To provide some background on the conflict it is important to know that Syria is a country of 21 million people with a Sunni Muslim majority (74%) and significant minorities of Alawites – the Shia heterodox sect to which Mr Assad belongs – and Christians. Mr. Assad has concentrated power in the hands of his family and other Alawites. The family of President Assad has been in power since his father, Hafez, took over in a coup in 1970.  Under Mr. Assad’s rule, critics have been imprisoned, domestic media has been tightly controlled, and economic policies have often benefited the elite. The country’s human rights record is among the worst in the world.

Pro-democracy protests erupted in March 2011 after the arrest and torture of a group of teenagers who had painted revolutionary slogans on their school’s walls in the southern city of Deraa. Security forces opened fire during a march against the arrests, killing four. The next day, the authorities shot at mourners at the victims’ funerals, killing another person. People thereafter began publicly demanding the overthrow of Mr. Assad in a way that had not previously occurred.

The Assad regime first reacted with a combination of minor concessions. It ended the 48-year-long state of emergency and introduced a new constitution. However, the authorities continued to use violence, besieging opposition strongholds. The UN became involved and instituted a ceasefire, which soon was violated by both sides. UN Secretary General Ban Ki-moon and Arab League envoy, Kofi Annan, have demanded an end to violence and have called for stronger international action, but China and Russia oppose sanctions and military intervention.

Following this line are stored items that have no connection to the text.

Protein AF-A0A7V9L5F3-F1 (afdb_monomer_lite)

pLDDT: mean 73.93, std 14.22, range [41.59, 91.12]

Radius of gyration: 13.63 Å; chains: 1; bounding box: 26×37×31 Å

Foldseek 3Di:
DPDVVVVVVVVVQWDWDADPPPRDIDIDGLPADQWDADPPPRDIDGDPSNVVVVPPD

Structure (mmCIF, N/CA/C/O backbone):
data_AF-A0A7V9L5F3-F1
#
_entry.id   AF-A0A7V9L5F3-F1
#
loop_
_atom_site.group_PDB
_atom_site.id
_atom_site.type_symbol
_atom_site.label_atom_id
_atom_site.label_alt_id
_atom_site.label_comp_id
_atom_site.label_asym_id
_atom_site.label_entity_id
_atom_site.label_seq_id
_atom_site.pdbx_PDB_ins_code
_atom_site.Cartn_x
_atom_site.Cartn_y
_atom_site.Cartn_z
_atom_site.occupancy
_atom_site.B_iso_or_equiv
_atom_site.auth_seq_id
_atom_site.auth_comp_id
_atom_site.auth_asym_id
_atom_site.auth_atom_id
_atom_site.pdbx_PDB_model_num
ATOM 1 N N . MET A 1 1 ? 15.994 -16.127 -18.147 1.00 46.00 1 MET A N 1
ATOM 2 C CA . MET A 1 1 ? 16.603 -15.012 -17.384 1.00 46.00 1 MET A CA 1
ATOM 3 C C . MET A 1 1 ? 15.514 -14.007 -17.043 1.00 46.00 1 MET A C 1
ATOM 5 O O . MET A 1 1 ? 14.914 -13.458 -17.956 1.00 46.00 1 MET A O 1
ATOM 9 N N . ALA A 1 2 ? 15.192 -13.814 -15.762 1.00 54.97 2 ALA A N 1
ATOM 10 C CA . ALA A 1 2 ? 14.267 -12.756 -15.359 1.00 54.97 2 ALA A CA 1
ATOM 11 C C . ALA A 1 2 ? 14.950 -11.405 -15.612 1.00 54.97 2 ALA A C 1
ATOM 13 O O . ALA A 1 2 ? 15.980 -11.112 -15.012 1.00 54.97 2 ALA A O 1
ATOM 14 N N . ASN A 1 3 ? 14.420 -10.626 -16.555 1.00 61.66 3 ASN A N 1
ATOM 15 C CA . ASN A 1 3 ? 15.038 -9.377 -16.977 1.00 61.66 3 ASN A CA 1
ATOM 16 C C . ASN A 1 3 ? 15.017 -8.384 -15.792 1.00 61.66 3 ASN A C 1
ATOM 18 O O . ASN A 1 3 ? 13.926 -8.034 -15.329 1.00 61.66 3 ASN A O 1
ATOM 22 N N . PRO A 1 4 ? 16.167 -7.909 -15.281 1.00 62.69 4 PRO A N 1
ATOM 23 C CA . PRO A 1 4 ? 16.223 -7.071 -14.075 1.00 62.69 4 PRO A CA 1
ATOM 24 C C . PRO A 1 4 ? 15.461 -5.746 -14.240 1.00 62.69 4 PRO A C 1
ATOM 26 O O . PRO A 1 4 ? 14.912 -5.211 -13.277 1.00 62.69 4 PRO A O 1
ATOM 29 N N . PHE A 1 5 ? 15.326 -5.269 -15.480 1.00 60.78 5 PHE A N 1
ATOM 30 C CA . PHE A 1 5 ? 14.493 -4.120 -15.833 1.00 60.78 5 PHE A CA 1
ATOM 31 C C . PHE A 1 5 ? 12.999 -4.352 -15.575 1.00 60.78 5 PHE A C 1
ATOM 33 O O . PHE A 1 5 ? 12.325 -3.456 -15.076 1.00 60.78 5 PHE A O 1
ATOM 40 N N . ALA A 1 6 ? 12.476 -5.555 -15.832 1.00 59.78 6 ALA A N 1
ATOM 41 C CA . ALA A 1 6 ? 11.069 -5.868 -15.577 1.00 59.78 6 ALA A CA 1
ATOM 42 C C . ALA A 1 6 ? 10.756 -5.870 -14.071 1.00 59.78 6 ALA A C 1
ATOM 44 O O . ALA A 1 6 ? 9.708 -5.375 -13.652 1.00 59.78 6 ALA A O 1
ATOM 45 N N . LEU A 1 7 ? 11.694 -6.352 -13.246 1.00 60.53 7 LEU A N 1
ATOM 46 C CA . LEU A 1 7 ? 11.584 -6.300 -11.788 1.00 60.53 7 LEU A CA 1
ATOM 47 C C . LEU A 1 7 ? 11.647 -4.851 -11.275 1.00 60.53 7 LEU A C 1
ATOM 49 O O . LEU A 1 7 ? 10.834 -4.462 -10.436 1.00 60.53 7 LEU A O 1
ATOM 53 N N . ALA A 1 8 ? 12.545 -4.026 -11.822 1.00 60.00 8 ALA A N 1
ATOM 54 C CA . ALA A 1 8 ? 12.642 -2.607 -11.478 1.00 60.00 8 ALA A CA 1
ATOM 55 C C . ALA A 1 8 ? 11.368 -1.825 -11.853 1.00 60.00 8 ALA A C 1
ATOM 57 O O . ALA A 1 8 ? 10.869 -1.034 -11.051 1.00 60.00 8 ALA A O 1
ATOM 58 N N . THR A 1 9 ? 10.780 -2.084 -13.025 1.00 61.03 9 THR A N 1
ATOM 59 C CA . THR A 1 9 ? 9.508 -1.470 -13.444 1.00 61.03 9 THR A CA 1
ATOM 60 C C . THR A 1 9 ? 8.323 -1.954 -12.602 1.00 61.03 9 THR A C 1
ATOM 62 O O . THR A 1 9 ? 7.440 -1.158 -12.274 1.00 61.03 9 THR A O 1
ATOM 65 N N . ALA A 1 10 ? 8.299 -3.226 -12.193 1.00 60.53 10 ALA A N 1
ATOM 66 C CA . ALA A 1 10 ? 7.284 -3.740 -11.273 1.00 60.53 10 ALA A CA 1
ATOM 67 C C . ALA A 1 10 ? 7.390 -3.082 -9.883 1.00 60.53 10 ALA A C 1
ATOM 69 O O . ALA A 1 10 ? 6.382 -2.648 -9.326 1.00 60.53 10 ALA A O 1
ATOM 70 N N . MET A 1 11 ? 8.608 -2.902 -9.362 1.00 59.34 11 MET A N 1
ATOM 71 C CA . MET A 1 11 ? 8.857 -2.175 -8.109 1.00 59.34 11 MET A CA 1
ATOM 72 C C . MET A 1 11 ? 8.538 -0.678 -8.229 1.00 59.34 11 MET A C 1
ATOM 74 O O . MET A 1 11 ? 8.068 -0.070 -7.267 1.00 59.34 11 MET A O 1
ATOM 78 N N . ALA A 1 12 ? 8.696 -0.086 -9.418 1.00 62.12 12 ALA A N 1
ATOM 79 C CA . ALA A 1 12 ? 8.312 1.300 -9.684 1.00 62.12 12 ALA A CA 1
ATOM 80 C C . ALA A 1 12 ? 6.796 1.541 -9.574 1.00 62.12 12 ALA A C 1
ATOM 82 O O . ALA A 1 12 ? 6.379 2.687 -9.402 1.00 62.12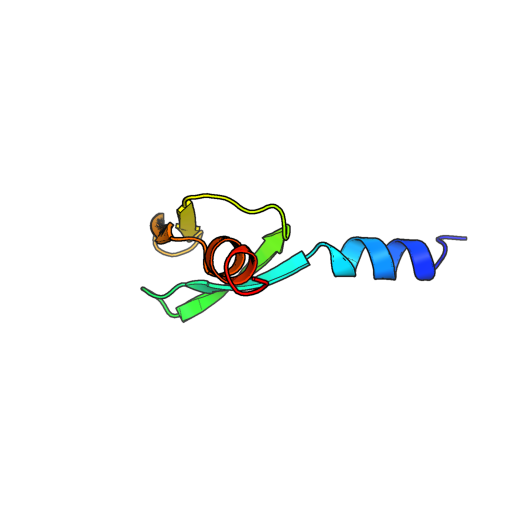 12 ALA A O 1
ATOM 83 N N . ARG A 1 13 ? 5.964 0.493 -9.630 1.00 69.56 13 ARG A N 1
ATOM 84 C CA . ARG A 1 13 ? 4.514 0.580 -9.386 1.00 69.56 13 ARG A CA 1
ATOM 85 C C . ARG A 1 13 ? 4.152 0.505 -7.911 1.00 69.56 13 ARG A C 1
ATOM 87 O O . ARG A 1 13 ? 3.015 0.799 -7.568 1.00 69.56 13 ARG A O 1
ATOM 94 N N . LEU A 1 14 ? 5.091 0.177 -7.031 1.00 77.69 14 LEU A N 1
ATOM 95 C CA . LEU A 1 14 ? 4.857 0.145 -5.596 1.00 77.69 14 LEU A CA 1
ATOM 96 C C . LEU A 1 14 ? 5.299 1.464 -4.949 1.00 77.69 14 LEU A C 1
ATOM 98 O O . LEU A 1 14 ? 6.201 2.174 -5.403 1.00 77.69 14 LEU A O 1
ATOM 102 N N . ALA A 1 15 ? 4.620 1.827 -3.874 1.00 80.38 15 ALA A N 1
ATOM 103 C CA . ALA A 1 15 ? 4.927 2.971 -3.041 1.00 80.38 15 ALA A CA 1
ATOM 104 C C . ALA A 1 15 ? 4.764 2.571 -1.576 1.00 80.38 15 ALA A C 1
ATOM 106 O O . ALA A 1 15 ? 3.833 1.857 -1.204 1.00 80.38 15 ALA A O 1
ATOM 107 N N . ARG A 1 16 ? 5.681 3.032 -0.726 1.00 85.19 16 ARG A N 1
ATOM 108 C CA . ARG A 1 16 ? 5.535 2.891 0.722 1.00 85.19 16 ARG A CA 1
ATOM 109 C C . ARG A 1 16 ? 4.671 4.028 1.236 1.00 85.19 16 ARG A C 1
ATOM 111 O O . ARG A 1 16 ? 4.971 5.194 0.992 1.00 85.19 16 ARG A O 1
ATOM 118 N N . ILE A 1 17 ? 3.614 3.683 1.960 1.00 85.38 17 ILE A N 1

Lakhdar Brahimi, the U.N. -Arab League special envoy for Syria, told the Security Council this week that Syria had plunged into “unprecedented levels of horror.” He told the UN Security Council it had to act now to halt the carnage epitomized by the killing of at least 78 young men, who were found shot with a single bullet and dumped in a river in the battlefront city of Aleppo. Syria “is breaking up before everyone’s eyes,” Brahimi told the council’s 15 ambassadors. “Only the international community can help, and first and foremost the Security Council.”

The United States and European council members blame Russia, a staunch ally and key arms supplier for Assad’s government, and China for the Council’s inaction on the conflict. Moscow and Beijing have vetoed three resolutions condemning Assad and reject the idea of sanctioning his government. Iran’s support to the Assad regime has mapped Syria even further into the international context. The question of international engagement must be considered.

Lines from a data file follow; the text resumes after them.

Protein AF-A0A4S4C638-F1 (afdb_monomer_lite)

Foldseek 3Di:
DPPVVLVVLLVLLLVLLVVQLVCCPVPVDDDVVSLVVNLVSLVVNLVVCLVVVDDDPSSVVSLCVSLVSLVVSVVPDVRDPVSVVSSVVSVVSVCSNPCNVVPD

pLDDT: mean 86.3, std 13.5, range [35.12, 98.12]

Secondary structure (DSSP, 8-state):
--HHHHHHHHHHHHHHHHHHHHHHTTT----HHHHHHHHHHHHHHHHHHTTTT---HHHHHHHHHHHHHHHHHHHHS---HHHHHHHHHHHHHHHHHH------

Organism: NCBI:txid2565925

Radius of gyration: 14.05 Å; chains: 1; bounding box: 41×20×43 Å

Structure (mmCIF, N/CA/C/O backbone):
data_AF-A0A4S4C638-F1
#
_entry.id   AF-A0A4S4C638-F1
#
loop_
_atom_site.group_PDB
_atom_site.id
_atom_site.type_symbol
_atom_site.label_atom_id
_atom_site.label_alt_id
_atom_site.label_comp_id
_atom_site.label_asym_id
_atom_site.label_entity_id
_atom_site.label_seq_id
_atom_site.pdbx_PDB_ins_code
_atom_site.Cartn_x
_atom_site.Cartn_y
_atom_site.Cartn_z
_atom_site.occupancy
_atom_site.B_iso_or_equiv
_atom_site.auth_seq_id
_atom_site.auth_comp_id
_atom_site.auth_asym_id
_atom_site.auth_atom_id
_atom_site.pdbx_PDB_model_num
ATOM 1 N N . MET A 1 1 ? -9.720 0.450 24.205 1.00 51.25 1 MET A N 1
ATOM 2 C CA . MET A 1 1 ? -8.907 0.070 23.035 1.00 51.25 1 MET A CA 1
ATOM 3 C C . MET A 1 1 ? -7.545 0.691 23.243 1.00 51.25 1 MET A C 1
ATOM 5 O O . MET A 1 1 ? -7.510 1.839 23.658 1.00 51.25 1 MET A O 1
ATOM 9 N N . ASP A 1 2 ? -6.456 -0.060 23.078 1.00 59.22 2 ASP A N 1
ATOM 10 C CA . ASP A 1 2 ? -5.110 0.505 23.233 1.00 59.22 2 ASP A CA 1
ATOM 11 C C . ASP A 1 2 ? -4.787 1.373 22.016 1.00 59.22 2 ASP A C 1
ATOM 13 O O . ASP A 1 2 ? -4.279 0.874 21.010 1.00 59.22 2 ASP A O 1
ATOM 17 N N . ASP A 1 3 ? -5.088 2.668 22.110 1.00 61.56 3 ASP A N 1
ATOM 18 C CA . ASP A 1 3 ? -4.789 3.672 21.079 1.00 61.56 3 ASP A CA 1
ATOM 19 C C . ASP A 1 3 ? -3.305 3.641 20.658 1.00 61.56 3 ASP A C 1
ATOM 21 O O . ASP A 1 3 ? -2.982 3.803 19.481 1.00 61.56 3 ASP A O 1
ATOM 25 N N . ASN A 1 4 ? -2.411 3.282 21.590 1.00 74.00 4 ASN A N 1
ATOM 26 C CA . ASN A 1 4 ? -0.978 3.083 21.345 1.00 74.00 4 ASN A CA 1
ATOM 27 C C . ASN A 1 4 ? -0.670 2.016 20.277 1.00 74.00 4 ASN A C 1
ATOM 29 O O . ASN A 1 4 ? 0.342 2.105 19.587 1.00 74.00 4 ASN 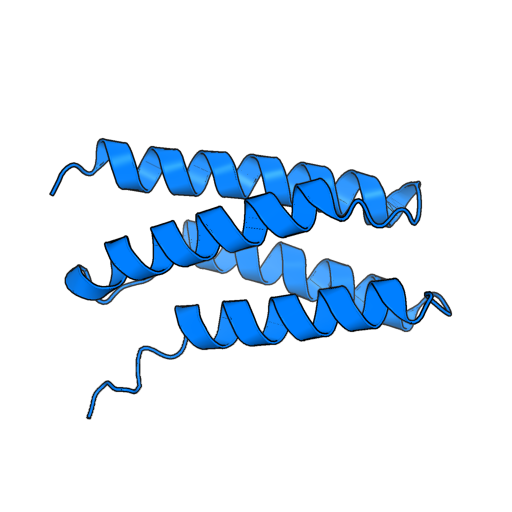A O 1
ATOM 33 N N . ASN A 1 5 ? -1.509 0.985 20.140 1.00 83.31 5 ASN A N 1
ATOM 34 C CA . ASN A 1 5 ? -1.271 -0.103 19.189 1.00 83.31 5 ASN A CA 1
ATOM 35 C C . ASN A 1 5 ? -1.657 0.314 17.759 1.00 83.31 5 ASN A C 1
ATOM 37 O O . ASN A 1 5 ? -0.926 0.041 16.811 1.00 83.31 5 ASN A O 1
ATOM 41 N N . LEU A 1 6 ? -2.766 1.045 17.601 1.00 88.19 6 LEU A N 1
ATOM 42 C CA . LEU A 1 6 ? -3.185 1.545 16.290 1.00 88.19 6 LEU A CA 1
ATOM 43 C C . LEU A 1 6 ? -2.181 2.562 15.734 1.00 88.19 6 LEU A C 1
ATOM 45 O O . LEU A 1 6 ? -1.801 2.478 14.567 1.00 88.19 6 LEU A O 1
ATOM 49 N N . GLU A 1 7 ? -1.709 3.478 16.580 1.00 89.44 7 GLU A N 1
ATOM 50 C CA . GLU A 1 7 ? -0.689 4.457 16.199 1.00 89.44 7 GLU A CA 1
ATOM 51 C C . GLU A 1 7 ? 0.619 3.779 15.766 1.00 89.44 7 GLU A C 1
ATOM 53 O O . GLU A 1 7 ? 1.229 4.177 14.770 1.00 89.44 7 GLU A O 1
ATOM 58 N N . GLN A 1 8 ? 1.025 2.706 16.455 1.00 91.81 8 GLN A N 1
ATOM 59 C CA . GLN A 1 8 ? 2.192 1.924 16.057 1.00 91.81 8 GLN A CA 1
ATOM 60 C C . GLN A 1 8 ? 2.014 1.308 14.663 1.00 91.81 8 GLN A C 1
ATOM 62 O O . GLN A 1 8 ? 2.918 1.414 13.835 1.00 91.81 8 GLN A O 1
ATOM 67 N N . ILE A 1 9 ? 0.846 0.730 14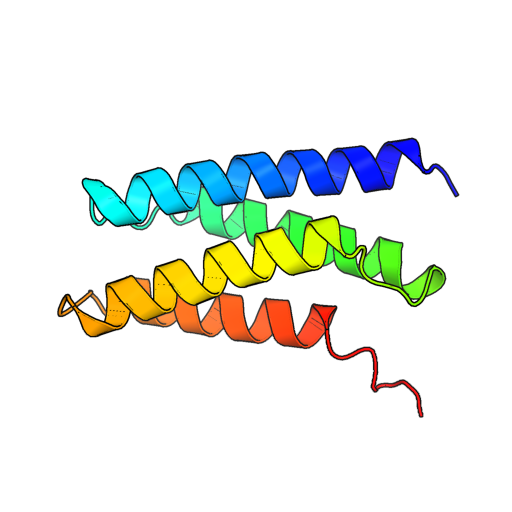.369 1.00 93.38 9 ILE A N 1
ATOM 68 C CA . ILE A 1 9 ? 0.548 0.172 13.042 1.00 93.38 9 ILE A CA 1
ATOM 69 C C . ILE A 1 9 ? 0.589 1.274 11.970 1.00 93.38 9 ILE A C 1
ATOM 71 O O . ILE A 1 9 ? 1.191 1.085 10.912 1.00 93.38 9 ILE A O 1
ATOM 75 N N . GLU A 1 10 ? 0.017 2.454 12.231 1.00 93.69 10 GLU A N 1
ATOM 76 C CA . GLU A 1 10 ? 0.077 3.578 11.284 1.00 93.69 10 GLU A CA 1
ATOM 77 C C . GLU A 1 10 ? 1.510 4.061 11.019 1.00 93.69 10 GLU A C 1
ATOM 79 O O . GLU A 1 10 ? 1.834 4.485 9.900 1.00 93.69 10 GLU A O 1
ATOM 84 N N . ASN A 1 11 ? 2.368 4.024 12.039 1.00 94.94 11 ASN A N 1
ATOM 85 C CA . ASN A 1 11 ? 3.777 4.377 11.919 1.00 94.94 11 ASN A CA 1
ATOM 86 C C . ASN A 1 11 ? 4.547 3.333 11.106 1.00 94.94 11 ASN A C 1
ATOM 88 O O . ASN A 1 11 ? 5.275 3.712 10.184 1.00 94.94 11 ASN A O 1
ATOM 92 N N . ASP A 1 12 ? 4.324 2.044 11.366 1.00 96.44 12 ASP A N 1
ATOM 93 C CA . ASP A 1 12 ? 4.896 0.943 10.587 1.00 96.44 12 ASP A CA 1
ATOM 94 C C . ASP A 1 12 ? 4.507 1.069 9.103 1.00 96.44 12 ASP A C 1
ATOM 96 O O . ASP A 1 12 ? 5.372 1.058 8.221 1.00 96.44 12 ASP A O 1
ATOM 100 N N . ILE A 1 13 ? 3.219 1.291 8.810 1.00 97.06 13 ILE A N 1
ATOM 101 C CA . ILE A 1 13 ? 2.743 1.485 7.433 1.00 97.06 13 ILE A CA 1
ATOM 102 C C . ILE A 1 13 ? 3.390 2.722 6.797 1.00 97.06 13 ILE A C 1
ATOM 104 O O . ILE A 1 13 ? 3.797 2.683 5.637 1.00 97.06 13 ILE A O 1
ATOM 108 N N . SER A 1 14 ? 3.521 3.824 7.537 1.00 97.06 14 SER A N 1
ATOM 109 C CA . SER A 1 14 ? 4.164 5.051 7.048 1.00 97.06 14 SER A CA 1
ATOM 110 C C . SER A 1 14 ? 5.618 4.814 6.621 1.00 9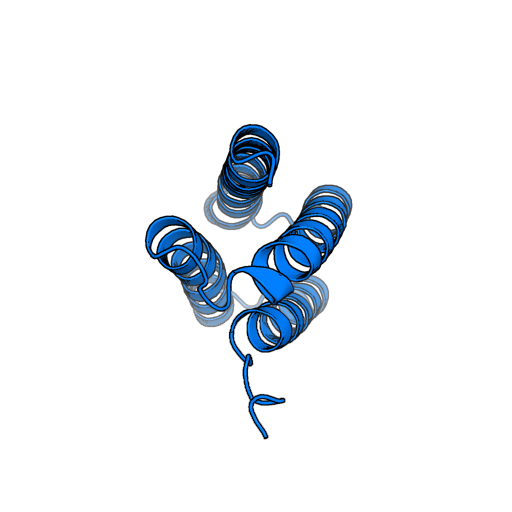7.06 14 SER A C 1
ATOM 112 O O . SER A 1 14 ? 6.052 5.324 5.583 1.00 97.06 14 SER A O 1
ATOM 114 N N . VAL A 1 15 ? 6.370 4.017 7.386 1.00 97.62 15 VAL A N 1
ATOM 115 C CA . VAL A 1 15 ? 7.745 3.627 7.039 1.00 97.62 15 VAL A CA 1
ATOM 116 C C . VAL A 1 15 ? 7.761 2.778 5.766 1.00 97.62 15 VAL A C 1
ATOM 118 O O . VAL A 1 15 ? 8.528 3.076 4.849 1.00 97.62 15 VAL A O 1
ATOM 121 N N . LEU A 1 16 ? 6.871 1.789 5.663 1.00 98.12 16 LEU A N 1
ATOM 122 C CA . LEU A 1 16 ? 6.761 0.917 4.488 1.00 98.12 16 LEU A CA 1
ATOM 123 C C . LEU A 1 16 ? 6.396 1.699 3.222 1.00 98.12 16 LEU A C 1
ATOM 125 O O . LEU A 1 16 ? 7.010 1.498 2.177 1.00 98.12 16 LEU A O 1
ATOM 129 N N . ILE A 1 17 ? 5.459 2.648 3.317 1.00 97.62 17 ILE A N 1
ATOM 130 C CA . ILE A 1 17 ? 5.095 3.537 2.206 1.00 97.62 17 ILE A CA 1
ATOM 131 C C . ILE A 1 17 ? 6.320 4.315 1.724 1.00 97.62 17 ILE A C 1
ATOM 133 O O . ILE A 1 17 ? 6.594 4.344 0.526 1.00 97.62 17 ILE A O 1
ATOM 137 N N . LYS A 1 18 ? 7.078 4.936 2.636 1.00 96.44 18 LYS A N 1
ATOM 138 C CA . LYS A 1 18 ? 8.284 5.694 2.266 1.00 96.44 18 LYS A CA 1
ATOM 139 C C . LYS A 1 18 ? 9.315 4.806 1.572 1.00 96.44 18 LYS A C 1
ATOM 141 O O . LYS A 1 18 ? 9.871 5.233 0.563 1.00 96.44 18 LYS A O 1
ATOM 146 N N . GLN A 1 19 ? 9.522 3.588 2.074 1.00 96.69 19 GLN A N 1
ATOM 147 C CA . GLN A 1 19 ? 10.436 2.623 1.467 1.00 96.69 19 GLN A CA 1
ATOM 148 C C . GLN A 1 19 ? 9.990 2.240 0.052 1.00 96.69 19 GLN A C 1
ATOM 150 O O . GLN A 1 19 ? 10.776 2.344 -0.882 1.00 96.69 19 GLN A O 1
ATOM 155 N N . ILE A 1 20 ? 8.716 1.887 -0.134 1.00 96.12 20 ILE A N 1
ATOM 156 C CA . ILE A 1 20 ? 8.168 1.516 -1.446 1.00 96.12 20 ILE A CA 1
ATOM 157 C C . ILE A 1 20 ? 8.316 2.663 -2.447 1.00 96.12 20 ILE A C 1
ATOM 159 O O . ILE A 1 20 ? 8.737 2.454 -3.581 1.00 96.12 20 ILE A O 1
ATOM 163 N N . ILE A 1 21 ? 8.011 3.893 -2.035 1.00 94.69 21 ILE A N 1
ATOM 164 C CA . ILE A 1 21 ? 8.169 5.071 -2.893 1.00 94.69 21 ILE A CA 1
ATOM 165 C C . ILE A 1 21 ? 9.637 5.295 -3.275 1.00 94.69 21 ILE A C 1
ATOM 167 O O . ILE A 1 21 ? 9.924 5.645 -4.422 1.00 94.69 21 ILE A O 1
ATOM 171 N N . PHE A 1 22 ? 10.559 5.085 -2.337 1.00 93.94 22 PHE A N 1
ATOM 172 C CA . PHE A 1 22 ? 11.992 5.190 -2.588 1.00 93.94 22 PHE A CA 1
ATOM 173 C C . PHE A 1 22 ? 12.522 4.075 -3.501 1.00 93.94 22 PHE A C 1
ATOM 175 O O . PHE A 1 22 ? 13.405 4.328 -4.315 1.00 93.94 22 PHE A O 1
ATOM 182 N N . ASP A 1 23 ? 11.975 2.866 -3.428 1.00 92.12 23 ASP A N 1
ATOM 183 C CA . ASP A 1 23 ? 12.363 1.767 -4.318 1.00 92.12 23 ASP A CA 1
ATOM 184 C C . ASP A 1 23 ? 11.791 1.975 -5.732 1.00 92.12 23 ASP A C 1
ATOM 186 O O . ASP A 1 23 ? 12.456 1.737 -6.741 1.00 92.12 23 ASP A O 1
ATOM 190 N N . ILE A 1 24 ? 10.567 2.492 -5.831 1.00 90.50 24 ILE A N 1
ATOM 191 C CA . ILE A 1 24 ? 9.874 2.634 -7.110 1.00 90.50 24 ILE A CA 1
ATOM 192 C C . ILE A 1 24 ? 10.363 3.840 -7.909 1.00 90.50 24 ILE A C 1
ATOM 194 O O . ILE A 1 24 ? 10.654 3.687 -9.093 1.00 90.50 24 ILE A O 1
ATOM 198 N N . ARG A 1 25 ? 10.420 5.037 -7.311 1.00 86.88 25 ARG A N 1
ATOM 199 C CA . ARG A 1 25 ? 10.597 6.282 -8.084 1.00 86.88 25 ARG A CA 1
ATOM 200 C C . ARG A 1 25 ? 12.007 6.404 -8.678 1.00 86.88 25 ARG A C 1
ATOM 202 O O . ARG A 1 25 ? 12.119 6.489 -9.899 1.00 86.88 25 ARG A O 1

The international community, via the UN Security Council could pass a resolution to set up a transitional government to attempt an end to the bloodshed. International Syria mediator Lakhdar Brahimi said last week he could not move forward with a peace plan unless it was backed by a U.N. Security Council resolution and he warned that a ceasefire would only hold if it was overseen by a peacekeeping mission.

While Russia, China, and the rest of the world make up their mind about what to do about the Syrian conflict, Assad’s regime continues to commit crimes against humanity. On the other hand, given the experience in Egypt some say that perhaps it is better to let the Syrians to figure out their fate without arming the insurgents.

I suggest the following questions for reflection; do we do nothing when we know innocent people continue to die? Can the world afford another unstable “democracy” in the Middle East? Is this a precursor of a new cold war with Russia and China on one side and western allies on the other?